EXERCISE BRIEF - In the entries that follow, repeat exactly the lines from the one that has "ATOM 129 O O" through the one that has "ATOM 164 N N", but omit pictures.

***

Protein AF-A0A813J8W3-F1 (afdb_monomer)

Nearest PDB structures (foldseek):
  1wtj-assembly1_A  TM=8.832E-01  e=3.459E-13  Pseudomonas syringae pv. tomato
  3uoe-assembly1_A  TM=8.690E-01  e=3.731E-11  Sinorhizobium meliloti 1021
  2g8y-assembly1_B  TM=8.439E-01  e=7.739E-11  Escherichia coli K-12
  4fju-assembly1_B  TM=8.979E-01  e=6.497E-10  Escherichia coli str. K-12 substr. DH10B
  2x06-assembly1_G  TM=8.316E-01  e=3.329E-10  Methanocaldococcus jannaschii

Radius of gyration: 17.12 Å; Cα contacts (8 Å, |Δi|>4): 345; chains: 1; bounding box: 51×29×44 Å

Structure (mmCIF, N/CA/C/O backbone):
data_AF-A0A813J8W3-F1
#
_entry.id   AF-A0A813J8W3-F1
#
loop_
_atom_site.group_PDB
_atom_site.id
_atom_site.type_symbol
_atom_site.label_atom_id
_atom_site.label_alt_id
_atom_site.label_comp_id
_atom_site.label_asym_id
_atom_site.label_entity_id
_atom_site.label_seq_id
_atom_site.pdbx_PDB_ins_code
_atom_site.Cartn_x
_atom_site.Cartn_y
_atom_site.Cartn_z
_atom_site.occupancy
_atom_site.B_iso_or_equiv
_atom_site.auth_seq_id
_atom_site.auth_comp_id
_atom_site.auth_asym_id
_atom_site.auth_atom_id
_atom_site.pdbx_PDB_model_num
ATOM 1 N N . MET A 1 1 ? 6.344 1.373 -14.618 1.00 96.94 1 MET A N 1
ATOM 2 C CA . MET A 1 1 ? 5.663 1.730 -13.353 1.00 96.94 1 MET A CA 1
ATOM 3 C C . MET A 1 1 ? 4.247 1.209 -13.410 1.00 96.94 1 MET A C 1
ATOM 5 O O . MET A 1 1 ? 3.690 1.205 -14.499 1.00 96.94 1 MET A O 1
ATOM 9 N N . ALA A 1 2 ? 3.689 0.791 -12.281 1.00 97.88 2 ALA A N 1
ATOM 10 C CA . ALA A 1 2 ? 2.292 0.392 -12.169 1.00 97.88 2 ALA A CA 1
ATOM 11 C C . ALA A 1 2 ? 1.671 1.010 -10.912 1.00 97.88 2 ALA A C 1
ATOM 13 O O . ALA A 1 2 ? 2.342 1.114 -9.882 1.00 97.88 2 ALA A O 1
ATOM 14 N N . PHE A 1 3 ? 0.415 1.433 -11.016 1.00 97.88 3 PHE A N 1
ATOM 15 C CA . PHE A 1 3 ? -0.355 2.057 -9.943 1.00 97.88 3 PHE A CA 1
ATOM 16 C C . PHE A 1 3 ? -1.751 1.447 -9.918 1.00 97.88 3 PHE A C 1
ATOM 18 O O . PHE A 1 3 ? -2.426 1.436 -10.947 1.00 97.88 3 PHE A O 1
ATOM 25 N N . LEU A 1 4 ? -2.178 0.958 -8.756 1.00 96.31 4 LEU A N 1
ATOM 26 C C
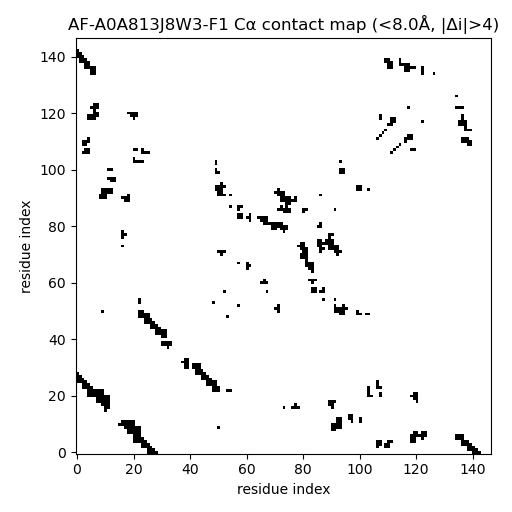A . LEU A 1 4 ? -3.490 0.342 -8.572 1.00 96.31 4 LEU A CA 1
ATOM 27 C C . LEU A 1 4 ? -4.139 0.909 -7.316 1.00 96.31 4 LEU A C 1
ATOM 29 O O . LEU A 1 4 ? -3.446 1.159 -6.330 1.00 96.31 4 LEU A O 1
ATOM 33 N N . ASN A 1 5 ? -5.458 1.075 -7.321 1.00 94.88 5 ASN A N 1
ATOM 34 C CA . ASN A 1 5 ? -6.211 1.364 -6.103 1.00 94.88 5 ASN A CA 1
ATOM 35 C C . ASN A 1 5 ? -6.938 0.111 -5.582 1.00 94.88 5 ASN A C 1
ATOM 37 O O . ASN A 1 5 ? -6.839 -0.983 -6.131 1.00 94.88 5 ASN A O 1
ATOM 41 N N . SER A 1 6 ? -7.614 0.245 -4.445 1.00 92.25 6 SER A N 1
ATOM 42 C CA . SER A 1 6 ? -8.448 -0.806 -3.847 1.00 92.25 6 SER A CA 1
ATOM 43 C C . SER A 1 6 ? -9.617 -0.160 -3.112 1.00 92.25 6 SER A C 1
ATOM 45 O O . SER A 1 6 ? -9.655 1.057 -2.991 1.00 92.25 6 SER A O 1
ATOM 47 N N . LYS A 1 7 ? -10.521 -0.934 -2.497 1.00 93.00 7 LYS A N 1
ATOM 48 C CA . LYS A 1 7 ? -11.506 -0.353 -1.567 1.00 93.00 7 LYS A CA 1
ATOM 49 C C . LYS A 1 7 ? -10.812 0.298 -0.379 1.00 93.00 7 LYS A C 1
ATOM 51 O O . LYS A 1 7 ? -9.690 -0.077 -0.023 1.00 93.00 7 LYS A O 1
ATOM 56 N N . ALA A 1 8 ? -11.503 1.252 0.233 1.00 95.19 8 ALA A N 1
ATOM 57 C CA . ALA A 1 8 ? -10.942 2.071 1.290 1.00 95.19 8 ALA A CA 1
ATOM 58 C C . ALA A 1 8 ? -10.562 1.251 2.535 1.00 95.19 8 ALA A C 1
ATOM 60 O O . ALA A 1 8 ? -11.389 0.572 3.143 1.00 95.19 8 ALA A O 1
ATOM 61 N N . PHE A 1 9 ? -9.296 1.377 2.931 1.00 95.62 9 PHE A N 1
ATOM 62 C CA . PHE A 1 9 ? -8.717 0.792 4.143 1.00 95.62 9 PHE A CA 1
ATOM 63 C C . PHE A 1 9 ? -7.812 1.768 4.899 1.00 95.62 9 PHE A C 1
ATOM 65 O O . PHE A 1 9 ? -7.594 1.590 6.095 1.00 95.62 9 PHE A O 1
ATOM 72 N N . VAL A 1 10 ? -7.277 2.781 4.217 1.00 97.38 
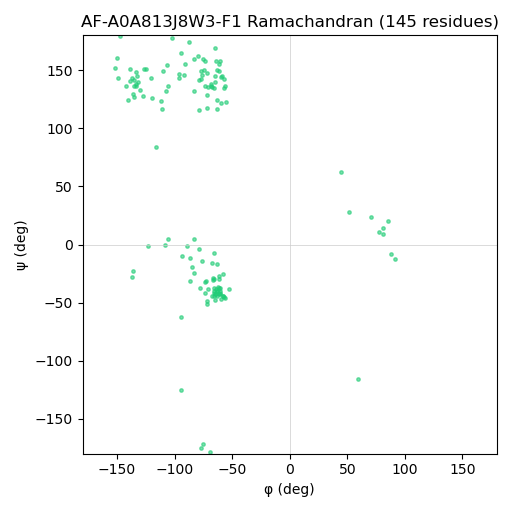10 VAL A N 1
ATOM 73 C CA . VAL A 1 10 ? -6.257 3.694 4.734 1.00 97.38 10 VAL A CA 1
ATOM 74 C C . VAL A 1 10 ? -6.878 5.060 5.012 1.00 97.38 10 VAL A C 1
ATOM 76 O O . VAL A 1 10 ? -7.606 5.609 4.181 1.00 97.38 10 VAL A O 1
ATOM 79 N N . ALA A 1 11 ? -6.612 5.613 6.193 1.00 97.62 11 ALA A N 1
ATOM 80 C CA . ALA A 1 11 ? -7.049 6.951 6.574 1.00 97.62 11 ALA A CA 1
ATOM 81 C C . ALA A 1 11 ? -6.104 8.040 6.045 1.00 97.62 11 ALA A C 1
ATOM 83 O O . ALA A 1 11 ? -4.930 7.806 5.765 1.00 97.62 11 ALA A O 1
ATOM 84 N N . HIS A 1 12 ? -6.607 9.269 5.966 1.00 96.31 12 HIS A N 1
ATOM 85 C CA . HIS A 1 12 ? -5.767 10.451 5.791 1.00 96.31 12 HIS A CA 1
ATOM 86 C C . HIS A 1 12 ? -4.907 10.690 7.039 1.00 96.31 12 HIS A C 1
ATOM 88 O O . HIS A 1 12 ? -5.419 10.626 8.155 1.00 96.31 12 HIS A O 1
ATOM 94 N N . ALA A 1 13 ? -3.620 11.001 6.886 1.00 94.00 13 ALA A N 1
ATOM 95 C CA . ALA A 1 13 ? -2.770 11.361 8.017 1.00 94.00 13 ALA A CA 1
ATOM 96 C C . ALA A 1 13 ? -1.935 12.617 7.724 1.00 94.00 13 ALA A C 1
ATOM 98 O O . ALA A 1 13 ? -1.315 12.701 6.666 1.00 94.00 13 ALA A O 1
ATOM 99 N N . PRO A 1 14 ? -1.824 13.557 8.680 1.00 91.81 14 PRO A N 1
ATOM 100 C CA . PRO A 1 14 ? -2.449 13.549 10.009 1.00 91.81 14 PRO A CA 1
ATOM 101 C C . PRO A 1 14 ? -3.954 13.881 9.976 1.00 91.81 14 PRO A C 1
ATOM 103 O O . PRO A 1 14 ? -4.439 14.514 9.048 1.00 91.81 14 PRO A O 1
ATOM 106 N N . GLY A 1 15 ? -4.690 13.496 11.023 1.00 90.69 15 GLY A N 1
ATOM 107 C CA . GLY A 1 15 ? -6.035 14.020 11.313 1.00 90.69 15 GLY A CA 1
ATOM 108 C C . GLY A 1 15 ? -7.229 13.251 10.733 1.00 90.69 15 GLY A C 1
ATOM 109 O O . GLY A 1 15 ? -8.356 13.484 11.166 1.00 90.69 15 GLY A O 1
ATOM 110 N N . GLY A 1 16 ? -7.025 12.311 9.810 1.00 93.00 16 GLY A N 1
ATOM 111 C CA . GLY A 1 16 ? -8.087 11.410 9.365 1.00 93.00 16 GLY A CA 1
ATOM 112 C C . GLY A 1 16 ? -8.356 10.304 10.386 1.00 93.00 16 GLY A C 1
ATOM 113 O O . GLY A 1 16 ? -7.440 9.780 11.012 1.00 93.00 16 GLY A O 1
ATOM 114 N N . ARG A 1 17 ? -9.635 9.948 10.544 1.00 94.38 17 ARG A N 1
ATOM 115 C CA . ARG A 1 17 ? -10.109 8.925 11.501 1.00 94.38 17 ARG A CA 1
ATOM 116 C C . ARG A 1 17 ? -10.903 7.793 10.850 1.00 94.38 17 ARG A C 1
ATOM 118 O O . ARG A 1 17 ? -11.379 6.899 11.534 1.00 94.38 17 ARG A O 1
ATOM 125 N N . LYS A 1 18 ? -11.102 7.864 9.534 1.00 94.00 18 LYS A N 1
ATOM 126 C CA . LYS A 1 18 ? -11.882 6.905 8.746 1.00 94.00 18 LYS A CA 1
ATOM 127 C C . LYS A 1 18 ? -11.101 6.527 7.490 1.00 94.00 18 LYS A C 1
ATOM 129 O O . LYS A 1 18 ? -10.361 7.378 6.985 1.00 94.00 18 LY
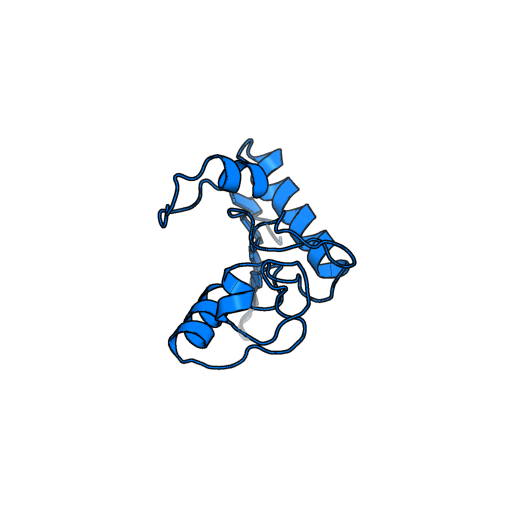S A O 1
ATOM 134 N N . PRO A 1 19 ? -11.263 5.296 6.982 1.00 95.50 19 PRO A N 1
ATOM 135 C CA . PRO A 1 19 ? -10.638 4.895 5.734 1.00 95.50 19 PRO A CA 1
ATOM 136 C C . PRO A 1 19 ? -11.225 5.705 4.572 1.00 95.50 19 PRO A C 1
ATOM 138 O O . PRO A 1 19 ? -12.439 5.883 4.481 1.00 95.50 19 PRO A O 1
ATOM 141 N N . VAL A 1 20 ? -10.358 6.204 3.694 1.00 96.06 20 VAL A N 1
ATOM 142 C CA . VAL A 1 20 ? -10.743 6.973 2.497 1.00 96.06 20 VAL A CA 1
ATOM 143 C C . VAL A 1 20 ? -9.947 6.562 1.258 1.00 96.06 20 VAL A C 1
ATOM 145 O O . VAL A 1 20 ? -10.476 6.634 0.154 1.00 96.06 20 VAL A O 1
ATOM 148 N N . TYR A 1 21 ? -8.719 6.070 1.440 1.00 96.44 21 TYR A N 1
ATOM 149 C CA . TYR A 1 21 ? -7.870 5.547 0.369 1.00 96.44 21 TYR A CA 1
ATOM 150 C C . TYR A 1 21 ? -7.795 4.025 0.439 1.00 96.44 21 TYR A C 1
ATOM 152 O O . TYR A 1 21 ? -7.931 3.437 1.521 1.00 96.44 21 TYR A O 1
ATOM 160 N N . GLY A 1 22 ? -7.528 3.374 -0.689 1.00 94.94 22 GLY A N 1
ATOM 161 C CA . GLY A 1 22 ? -7.108 1.979 -0.684 1.00 94.94 22 GLY A CA 1
ATOM 162 C C . GLY A 1 22 ? -5.703 1.800 -0.101 1.00 94.94 22 GLY A C 1
ATOM 163 O O . GLY A 1 22 ? -5.042 2.759 0.304 1.00 94.94 22 GLY A O 1
ATOM 164 N N . THR A 1 23 ? -5.209 0.559 -0.070 1.00 93.75 23 THR A N 1
ATOM 165 C CA . THR A 1 23 ? -3.782 0.315 0.234 1.00 93.75 23 THR A CA 1
ATOM 166 C C . THR A 1 23 ? -2.864 0.826 -0.874 1.00 93.75 23 THR A C 1
ATOM 168 O O . THR A 1 23 ? -1.667 0.962 -0.640 1.00 93.75 23 THR A O 1
ATOM 171 N N . ASN A 1 24 ? -3.432 1.104 -2.051 1.00 95.56 24 ASN A N 1
ATOM 172 C CA . ASN A 1 24 ? -2.860 1.870 -3.153 1.00 95.56 24 ASN A CA 1
ATOM 173 C C . ASN A 1 24 ? -1.404 1.516 -3.471 1.00 95.56 24 ASN A C 1
ATOM 175 O O . ASN A 1 24 ? -0.517 2.357 -3.281 1.00 95.56 24 ASN A O 1
ATOM 179 N N . PRO A 1 25 ? -1.137 0.261 -3.880 1.00 95.06 25 PRO A N 1
ATOM 180 C CA . PRO A 1 25 ? 0.210 -0.152 -4.216 1.00 95.06 25 PRO A CA 1
ATOM 181 C C . PRO A 1 25 ? 0.753 0.597 -5.435 1.00 95.06 25 PRO A C 1
ATOM 183 O O . PRO A 1 25 ? 0.033 0.912 -6.388 1.00 95.06 25 PRO A O 1
ATOM 186 N N . MET A 1 26 ? 2.058 0.854 -5.395 1.00 96.38 26 MET A N 1
ATOM 187 C CA . MET A 1 26 ? 2.830 1.358 -6.519 1.00 96.38 26 MET A CA 1
ATOM 188 C C . MET A 1 26 ? 4.079 0.508 -6.730 1.00 96.38 26 MET A C 1
ATOM 190 O O . MET A 1 26 ? 4.848 0.252 -5.798 1.00 96.38 26 MET A O 1
ATOM 194 N N . ALA A 1 27 ? 4.305 0.134 -7.985 1.00 98.06 27 ALA A N 1
ATOM 195 C CA . ALA A 1 27 ? 5.455 -0.650 -8.395 1.00 98.06 27 ALA A CA 1
ATOM 196 C C . ALA A 1 27 ? 6.295 0.093 -9.437 1.00 98.06 27 ALA A C 1
ATOM 198 O O . ALA A 1 27 ? 5.796 0.773 -10.343 1.00 98.06 27 ALA A O 1
ATOM 199 N N . PHE A 1 28 ? 7.606 -0.069 -9.336 1.00 98.19 28 PHE A N 1
ATOM 200 C CA . PHE A 1 28 ? 8.578 0.480 -10.271 1.00 98.19 28 PHE A CA 1
ATOM 201 C C . PHE A 1 28 ? 9.573 -0.605 -10.642 1.00 98.19 28 PHE A C 1
ATOM 203 O O . PHE A 1 28 ? 10.054 -1.333 -9.778 1.00 98.19 28 PHE A O 1
ATOM 210 N N . ALA A 1 29 ? 9.914 -0.662 -11.924 1.00 97.50 29 ALA A N 1
ATOM 211 C CA . ALA A 1 29 ? 10.965 -1.515 -12.438 1.00 97.50 29 ALA A CA 1
ATOM 212 C C . ALA A 1 29 ? 11.872 -0.689 -13.350 1.00 97.50 29 ALA A C 1
ATOM 214 O O . ALA A 1 29 ? 11.382 0.136 -14.122 1.00 97.50 29 ALA A O 1
ATOM 215 N N . CYS A 1 30 ? 13.180 -0.920 -13.260 1.00 97.00 30 CYS A N 1
ATOM 216 C CA . CYS A 1 30 ? 14.180 -0.302 -14.123 1.00 97.00 30 CYS A CA 1
ATOM 217 C C . CYS A 1 30 ? 15.198 -1.357 -14.584 1.00 97.00 30 CYS A C 1
ATOM 219 O O . CYS A 1 30 ? 15.719 -2.103 -13.738 1.00 97.00 30 CYS A O 1
ATOM 221 N N . PRO A 1 31 ? 15.483 -1.451 -15.899 1.00 95.31 31 PRO A N 1
ATOM 222 C CA . PRO A 1 31 ? 16.503 -2.358 -16.405 1.00 95.31 31 PRO A CA 1
ATOM 223 C C . PRO A 1 31 ? 17.878 -1.994 -15.836 1.00 95.31 31 PRO A C 1
ATOM 225 O O . PRO A 1 31 ? 18.181 -0.838 -15.547 1.00 95.31 31 PRO A O 1
ATOM 228 N N . ARG A 1 32 ? 18.736 -3.001 -15.674 1.00 94.88 32 ARG A N 1
ATOM 229 C CA . ARG A 1 32 ? 20.128 -2.818 -15.242 1.00 94.88 32 ARG A CA 1
ATOM 230 C C . ARG A 1 32 ? 21.060 -3.461 -16.251 1.00 94.88 32 ARG A C 1
ATOM 232 O O . ARG A 1 32 ? 20.685 -4.454 -16.864 1.00 94.88 32 ARG A O 1
ATOM 239 N N . ARG A 1 33 ? 22.278 -2.937 -16.392 1.00 94.12 33 ARG A N 1
ATOM 240 C CA . ARG A 1 33 ? 23.317 -3.603 -17.186 1.00 94.12 33 ARG A CA 1
ATOM 241 C C . ARG A 1 33 ? 23.953 -4.746 -16.401 1.00 94.12 33 ARG A C 1
ATOM 243 O O . ARG A 1 33 ? 24.157 -4.631 -15.190 1.00 94.12 33 ARG A O 1
ATOM 250 N N . SER A 1 34 ? 24.257 -5.841 -17.083 1.00 93.81 34 SER A N 1
ATOM 251 C CA . SER A 1 34 ? 25.145 -6.890 -16.581 1.00 93.81 34 SER A CA 1
ATOM 252 C C . SER A 1 34 ? 26.618 -6.476 -16.746 1.00 93.81 34 SER A C 1
ATOM 254 O O . SER A 1 34 ? 26.917 -5.558 -17.515 1.00 93.81 34 SER A O 1
ATOM 256 N N . PRO A 1 35 ? 27.562 -7.119 -16.028 1.00 93.44 35 PRO A N 1
ATOM 257 C CA . PRO A 1 35 ? 28.989 -6.795 -16.133 1.00 93.44 35 PRO A CA 1
ATOM 258 C C . PRO A 1 35 ? 29.582 -6.932 -17.544 1.00 93.44 35 PRO A C 1
ATOM 260 O O . PRO A 1 35 ? 30.564 -6.269 -17.857 1.00 93.44 35 PRO A O 1
ATOM 263 N N . ASP A 1 36 ? 28.987 -7.769 -18.394 1.00 94.38 36 ASP A N 1
ATOM 264 C CA . ASP A 1 36 ? 29.371 -7.983 -19.796 1.00 94.38 36 ASP A CA 1
ATOM 265 C C . ASP A 1 36 ? 28.787 -6.931 -20.766 1.00 94.38 36 ASP A C 1
ATOM 267 O O . ASP A 1 36 ? 28.972 -7.030 -21.976 1.00 94.38 36 ASP A O 1
ATOM 271 N N . GLY A 1 37 ? 28.097 -5.908 -20.249 1.00 90.50 37 GLY A N 1
ATOM 272 C CA . GLY A 1 37 ? 27.524 -4.812 -21.032 1.00 90.50 37 GLY A CA 1
ATOM 273 C C . GLY A 1 37 ? 26.111 -5.066 -21.565 1.00 90.50 37 GLY A C 1
ATOM 274 O O . GLY A 1 37 ? 25.487 -4.119 -22.055 1.00 90.50 37 GLY A O 1
ATOM 275 N N . GLY A 1 38 ? 25.590 -6.291 -21.427 1.00 92.56 38 GLY A N 1
ATOM 276 C CA . GLY A 1 38 ? 24.220 -6.662 -21.785 1.00 92.56 38 GLY A CA 1
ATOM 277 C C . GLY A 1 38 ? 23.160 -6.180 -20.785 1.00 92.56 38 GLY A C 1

***

WRITTEN SOLUTION -
ATOM 129 O O . LYS A 1 18 ? -10.361 7.378 6.985 1.00 94.00 18 LY
S A O 1
ATOM 134 N N . PRO A 1 19 ? -11.263 5.296 6.982 1.00 95.50 19 PRO A N 1
ATOM 135 C CA . PRO A 1 19 ? -10.638 4.895 5.734 1.00 95.50 19 PRO A CA 1
ATOM 136 C C . PRO A 1 19 ? -11.225 5.705 4.572 1.00 95.50 19 PRO A C 1
ATOM 138 O O . PRO A 1 19 ? -12.439 5.883 4.481 1.00 95.50 19 PRO A O 1
ATOM 141 N N . VAL A 1 20 ? -10.358 6.204 3.694 1.00 96.06 20 VAL A N 1
ATOM 142 C CA . VAL A 1 20 ? -10.743 6.973 2.497 1.00 96.06 20 VAL A CA 1
ATOM 143 C C . VAL A 1 20 ? -9.947 6.562 1.258 1.00 96.06 20 VAL A C 1
ATOM 145 O O . VAL A 1 20 ? -10.476 6.634 0.154 1.00 96.06 20 VAL A O 1
ATOM 148 N N . TYR A 1 21 ? -8.719 6.070 1.440 1.00 96.44 21 TYR A N 1
ATOM 149 C CA . TYR A 1 21 ? -7.870 5.547 0.369 1.00 96.44 21 TYR A CA 1
ATOM 150 C C . TYR A 1 21 ? -7.795 4.025 0.439 1.00 96.44 21 TYR A C 1
ATOM 152 O O . TYR A 1 21 ? -7.931 3.437 1.521 1.00 96.44 21 TYR A O 1
ATOM 160 N N . GLY A 1 22 ? -7.528 3.374 -0.689 1.00 94.94 22 GLY A N 1
ATOM 161 C CA . GLY A 1 22 ? -7.108 1.979 -0.684 1.00 94.94 22 GLY A CA 1
ATOM 162 C C . GLY A 1 22 ? -5.703 1.800 -0.101 1.00 94.94 22 GLY A C 1
ATOM 163 O O . GLY A 1 22 ? -5.042 2.759 0.304 1.00 94.94 22 GLY A O 1
ATOM 164 N N . THR A 1 23 ? -5.209 0.559 -0.070 1.00 93.75 23 THR A N 1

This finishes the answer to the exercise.